■ Exercise inputs
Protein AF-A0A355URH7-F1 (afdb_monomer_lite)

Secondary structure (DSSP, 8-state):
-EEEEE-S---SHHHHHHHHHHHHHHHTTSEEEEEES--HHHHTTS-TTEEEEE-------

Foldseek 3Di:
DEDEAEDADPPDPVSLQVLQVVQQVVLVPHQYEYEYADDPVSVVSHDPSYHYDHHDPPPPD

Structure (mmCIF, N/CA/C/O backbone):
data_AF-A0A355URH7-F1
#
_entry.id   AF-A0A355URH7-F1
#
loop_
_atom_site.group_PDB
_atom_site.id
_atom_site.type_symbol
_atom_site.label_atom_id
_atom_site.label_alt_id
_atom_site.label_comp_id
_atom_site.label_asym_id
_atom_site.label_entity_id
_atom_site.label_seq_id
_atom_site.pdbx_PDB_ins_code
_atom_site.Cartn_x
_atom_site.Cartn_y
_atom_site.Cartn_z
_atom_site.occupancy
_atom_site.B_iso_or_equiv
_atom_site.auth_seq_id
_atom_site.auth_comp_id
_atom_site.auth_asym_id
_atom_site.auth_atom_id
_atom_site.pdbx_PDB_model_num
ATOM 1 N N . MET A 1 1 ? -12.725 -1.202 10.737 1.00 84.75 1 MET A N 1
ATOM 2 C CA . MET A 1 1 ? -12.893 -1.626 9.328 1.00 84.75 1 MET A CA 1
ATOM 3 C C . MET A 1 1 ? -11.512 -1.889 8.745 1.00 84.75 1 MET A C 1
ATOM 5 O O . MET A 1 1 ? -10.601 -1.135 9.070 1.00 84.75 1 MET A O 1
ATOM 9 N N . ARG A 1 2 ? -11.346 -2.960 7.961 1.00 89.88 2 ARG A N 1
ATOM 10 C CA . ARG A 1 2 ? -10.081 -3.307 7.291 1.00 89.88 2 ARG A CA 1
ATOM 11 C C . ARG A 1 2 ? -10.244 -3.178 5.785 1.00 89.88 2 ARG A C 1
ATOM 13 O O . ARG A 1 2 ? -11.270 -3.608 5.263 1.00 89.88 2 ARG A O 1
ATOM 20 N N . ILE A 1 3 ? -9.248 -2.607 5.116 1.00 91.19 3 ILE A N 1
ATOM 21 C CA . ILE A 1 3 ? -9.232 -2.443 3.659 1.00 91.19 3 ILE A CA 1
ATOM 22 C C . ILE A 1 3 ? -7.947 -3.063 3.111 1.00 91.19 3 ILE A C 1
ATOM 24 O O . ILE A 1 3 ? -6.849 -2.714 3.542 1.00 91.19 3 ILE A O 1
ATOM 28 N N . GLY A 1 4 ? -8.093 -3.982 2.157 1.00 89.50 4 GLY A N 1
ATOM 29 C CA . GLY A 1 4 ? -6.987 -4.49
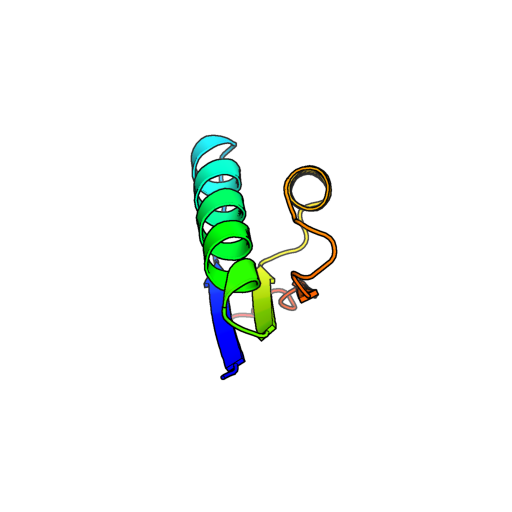6 1.355 1.00 89.50 4 GLY A CA 1
ATOM 30 C C . GLY A 1 4 ? -6.934 -3.773 0.014 1.00 89.50 4 GLY A C 1
ATOM 31 O O . GLY A 1 4 ? -7.923 -3.772 -0.716 1.00 89.50 4 GLY A O 1
ATOM 32 N N . ILE A 1 5 ? -5.795 -3.166 -0.309 1.00 87.69 5 ILE A N 1
ATOM 33 C CA . ILE A 1 5 ? -5.523 -2.570 -1.621 1.00 87.69 5 ILE A CA 1
ATOM 34 C C . ILE A 1 5 ? -4.560 -3.501 -2.343 1.00 87.69 5 ILE A C 1
ATOM 36 O O . ILE A 1 5 ? -3.480 -3.770 -1.829 1.00 87.69 5 ILE A O 1
ATOM 40 N N . VAL A 1 6 ? -4.936 -3.988 -3.524 1.00 86.31 6 VAL A N 1
ATOM 41 C CA . VAL A 1 6 ? -4.077 -4.850 -4.344 1.00 86.31 6 VAL A CA 1
ATOM 42 C C . VAL A 1 6 ? -3.619 -4.070 -5.569 1.00 86.31 6 VAL A C 1
ATOM 44 O O . VAL A 1 6 ? -4.423 -3.734 -6.435 1.00 86.31 6 VAL A O 1
ATOM 47 N N . ALA A 1 7 ? -2.322 -3.786 -5.640 1.00 82.62 7 ALA A N 1
ATOM 48 C CA . ALA A 1 7 ? -1.669 -3.099 -6.743 1.00 82.62 7 ALA A CA 1
ATOM 49 C C . ALA A 1 7 ? -0.686 -4.062 -7.428 1.00 82.62 7 ALA A C 1
ATOM 51 O O . ALA A 1 7 ? 0.485 -4.152 -7.072 1.00 82.62 7 ALA A O 1
ATOM 52 N N . LEU A 1 8 ? -1.184 -4.817 -8.413 1.00 72.06 8 LEU A N 1
ATOM 53 C CA . LEU A 1 8 ? -0.415 -5.863 -9.108 1.00 72.06 8 LEU A CA 1
ATOM 54 C C . LEU A 1 8 ? 0.691 -5.302 -10.010 1.00 72.06 8 LEU A C 1
ATOM 56 O O . LEU A 1 8 ? 1.697 -5.965 -10.248 1.00 72.06 8 LEU A O 1
ATOM 60 N N . SER A 1 9 ? 0.517 -4.079 -10.512 1.00 68.75 9 SER A N 1
ATOM 61 C CA . SER A 1 9 ? 1.545 -3.375 -11.265 1.00 68.75 9 SER A CA 1
ATOM 62 C C . SER A 1 9 ? 1.522 -1.882 -10.939 1.00 68.75 9 SER A C 1
ATOM 64 O O . SER A 1 9 ? 0.525 -1.186 -11.103 1.00 68.75 9 SER A O 1
ATOM 66 N N . CYS A 1 10 ? 2.670 -1.376 -10.496 1.00 68.88 10 CYS A N 1
ATOM 67 C CA . CYS A 1 10 ? 2.936 0.056 -10.377 1.00 68.88 10 CYS A CA 1
ATOM 68 C C . CYS A 1 10 ? 4.104 0.404 -11.306 1.00 68.88 10 CYS A C 1
ATOM 70 O O . CYS A 1 10 ? 5.200 0.669 -10.818 1.00 68.88 10 CYS A O 1
ATOM 72 N N . PRO A 1 11 ? 3.945 0.309 -12.639 1.00 68.81 11 PRO A N 1
ATOM 73 C CA . PRO A 1 11 ? 5.068 0.292 -13.582 1.00 68.81 11 PRO A CA 1
ATOM 74 C C . PRO A 1 11 ? 5.851 1.609 -13.634 1.00 68.81 11 PRO A C 1
ATOM 76 O O . PRO A 1 11 ? 7.010 1.610 -14.029 1.00 68.81 11 PRO A O 1
ATOM 79 N N . ASN A 1 12 ? 5.241 2.720 -13.218 1.00 76.50 12 ASN A N 1
ATOM 80 C CA . ASN A 1 12 ? 5.829 4.052 -13.266 1.00 76.50 12 ASN A CA 1
ATOM 81 C C . ASN A 1 12 ? 5.545 4.853 -11.982 1.00 76.50 12 ASN A C 1
ATOM 83 O O . ASN A 1 12 ? 4.709 4.474 -11.156 1.00 76.50 12 ASN A O 1
ATOM 87 N N . GLY A 1 13 ? 6.240 5.986 -11.841 1.00 74.69 13 GLY A N 1
ATOM 88 C CA . GLY A 1 13 ? 6.109 6.890 -10.695 1.00 74.69 13 GLY A CA 1
ATOM 89 C C . GLY A 1 13 ? 4.691 7.435 -10.486 1.00 74.69 13 GLY A C 1
ATOM 90 O O . GLY A 1 13 ? 4.276 7.619 -9.347 1.00 74.69 13 GLY A O 1
ATOM 91 N N . GLY A 1
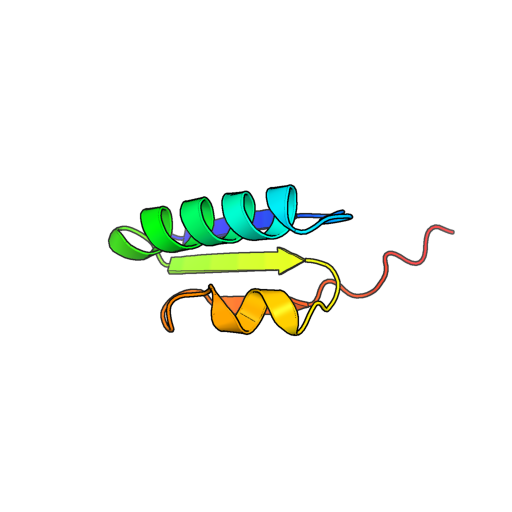 14 ? 3.915 7.627 -11.559 1.00 80.25 14 GLY A N 1
ATOM 92 C CA . GLY A 1 14 ? 2.532 8.110 -11.469 1.00 80.25 14 GLY A CA 1
ATOM 93 C C . GLY A 1 14 ? 1.607 7.132 -10.739 1.00 80.25 14 GLY A C 1
ATOM 94 O O . GLY A 1 14 ? 0.909 7.520 -9.804 1.00 80.25 14 GLY A O 1
ATOM 95 N N . MET A 1 15 ? 1.655 5.848 -11.108 1.00 80.38 15 MET A N 1
ATOM 96 C CA . MET A 1 15 ? 0.868 4.797 -10.447 1.00 80.38 15 MET A CA 1
ATOM 97 C C . MET A 1 15 ? 1.313 4.557 -9.002 1.00 80.38 15 MET A C 1
ATOM 99 O O . MET A 1 15 ? 0.473 4.323 -8.132 1.00 80.38 15 MET A O 1
ATOM 103 N N . LEU A 1 16 ? 2.620 4.659 -8.730 1.00 80.44 16 LEU A N 1
ATOM 104 C CA . LEU A 1 16 ? 3.156 4.628 -7.367 1.00 80.44 16 LEU A CA 1
ATOM 105 C C . LEU A 1 16 ? 2.560 5.749 -6.511 1.00 80.44 16 LEU A C 1
ATOM 107 O O . LEU A 1 16 ? 2.045 5.489 -5.422 1.00 80.44 16 LEU A O 1
ATOM 111 N N . HIS A 1 17 ? 2.574 6.979 -7.029 1.00 84.88 17 HIS A N 1
ATOM 112 C CA . HIS A 1 17 ? 2.080 8.143 -6.306 1.00 84.88 17 HIS A CA 1
ATOM 113 C C . HIS A 1 17 ? 0.578 8.039 -6.022 1.00 84.88 17 HIS A C 1
ATOM 115 O O . HIS A 1 17 ? 0.163 8.166 -4.872 1.00 84.88 17 HIS A O 1
ATOM 121 N N . TYR A 1 18 ? -0.228 7.703 -7.032 1.00 88.06 18 TYR A N 1
ATOM 122 C CA . TYR A 1 18 ? -1.670 7.521 -6.857 1.00 88.06 18 TYR A CA 1
ATOM 123 C C . TYR A 1 18 ? -2.004 6.440 -5.817 1.00 88.06 18 TYR A C 1
ATOM 125 O O . TYR A 1 18 ? -2.805 6.670 -4.910 1.00 88.06 18 TYR A O 1
ATOM 133 N N . THR A 1 19 ? -1.345 5.280 -5.903 1.00 88.75 19 THR A N 1
ATOM 134 C CA . THR A 1 19 ? -1.571 4.165 -4.969 1.00 88.75 19 THR A CA 1
ATOM 135 C C . THR A 1 19 ? -1.234 4.569 -3.534 1.00 88.75 19 THR A C 1
ATOM 137 O O . THR A 1 19 ? -1.999 4.272 -2.617 1.00 88.75 19 THR A O 1
ATOM 140 N N . SER A 1 20 ? -0.126 5.291 -3.338 1.00 89.81 20 SER A N 1
ATOM 141 C CA . SER A 1 20 ? 0.264 5.792 -2.016 1.00 89.81 20 SER A CA 1
ATOM 142 C C . SER A 1 20 ? -0.728 6.819 -1.455 1.00 89.81 20 SER A C 1
ATOM 144 O O . SER A 1 20 ? -1.128 6.706 -0.299 1.00 89.81 20 SER A O 1
ATOM 146 N N . GLN A 1 21 ? -1.211 7.759 -2.276 1.00 93.25 21 GLN A N 1
ATOM 147 C CA . GLN A 1 21 ? -2.208 8.750 -1.860 1.00 93.25 21 GLN A CA 1
ATOM 148 C C . GLN A 1 21 ? -3.527 8.093 -1.445 1.00 93.25 21 GLN A C 1
ATOM 150 O O . GLN A 1 21 ? -4.081 8.431 -0.398 1.00 93.25 21 GLN A O 1
ATOM 155 N N . LEU A 1 22 ? -4.007 7.125 -2.232 1.00 91.81 22 LEU A N 1
ATOM 156 C CA . LEU A 1 22 ? -5.219 6.375 -1.914 1.00 91.81 22 LEU A CA 1
ATOM 157 C C . LEU A 1 22 ? -5.062 5.583 -0.609 1.00 91.81 22 LEU A C 1
ATOM 159 O O . LEU A 1 22 ? -5.942 5.635 0.251 1.00 91.81 22 LEU A O 1
ATOM 163 N N . ALA A 1 23 ? -3.941 4.874 -0.446 1.00 92.06 23 ALA A N 1
ATOM 164 C CA . ALA A 1 23 ? -3.663 4.108 0.765 1.00 92.06 23 ALA A CA 1
ATOM 165 C C . ALA A 1 23 ? -3.617 5.006 2.010 1.00 92.06 23 ALA A C 1
ATOM 167 O O . ALA A 1 23 ? -4.238 4.676 3.021 1.00 92.06 23 ALA A O 1
ATOM 168 N N . ASN A 1 24 ? -2.963 6.165 1.916 1.00 94.00 24 ASN A N 1
ATOM 169 C CA . ASN A 1 24 ? -2.860 7.119 3.019 1.00 94.00 24 ASN A CA 1
ATOM 170 C C . ASN A 1 24 ? -4.217 7.731 3.386 1.00 94.00 24 ASN A C 1
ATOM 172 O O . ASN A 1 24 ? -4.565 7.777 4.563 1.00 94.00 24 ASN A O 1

■ Task goal
Only an exact copy of the lines from the beginning of the listing through the line with "ATOM 2 C CA", both included, belongs in the answer.

■ Solution to the problem
Protein AF-A0A355URH7-F1 (afdb_monomer_lite)

Secondary structure (DSSP, 8-state):
-EEEEE-S---SHHHHHHHHHHHHHHHTTSEEEEEES--HHHHTTS-TTEEEEE-------

Foldseek 3Di:
DEDEAEDADPPDPVSLQVLQVVQQVVLVPHQYEYEYADDPVSVVSHDPSYHYDHHDPPPPD

Structure (mmCIF, N/CA/C/O backbone):
data_AF-A0A355URH7-F1
#
_entry.id   AF-A0A355URH7-F1
#
loop_
_atom_site.group_PDB
_atom_site.id
_atom_site.type_symbol
_atom_site.label_atom_id
_atom_site.label_alt_id
_atom_site.label_comp_id
_atom_site.label_asym_id
_atom_site.label_entity_id
_atom_site.label_seq_id
_atom_site.pdbx_PDB_ins_code
_atom_site.Cartn_x
_atom_site.Cartn_y
_atom_site.Cartn_z
_atom_site.occupancy
_atom_site.B_iso_or_equiv
_atom_site.auth_seq_id
_atom_site.auth_comp_id
_atom_site.auth_asym_id
_atom_site.auth_atom_id
_atom_site.pdbx_PDB_model_num
ATOM 1 N N . MET A 1 1 ? -12.725 -1.202 10.737 1.00 84.75 1 MET A N 1
ATOM 2 C CA . MET A 1 1 ? -12.893 -1.626 9.328 1.00 84.75 1 MET A CA 1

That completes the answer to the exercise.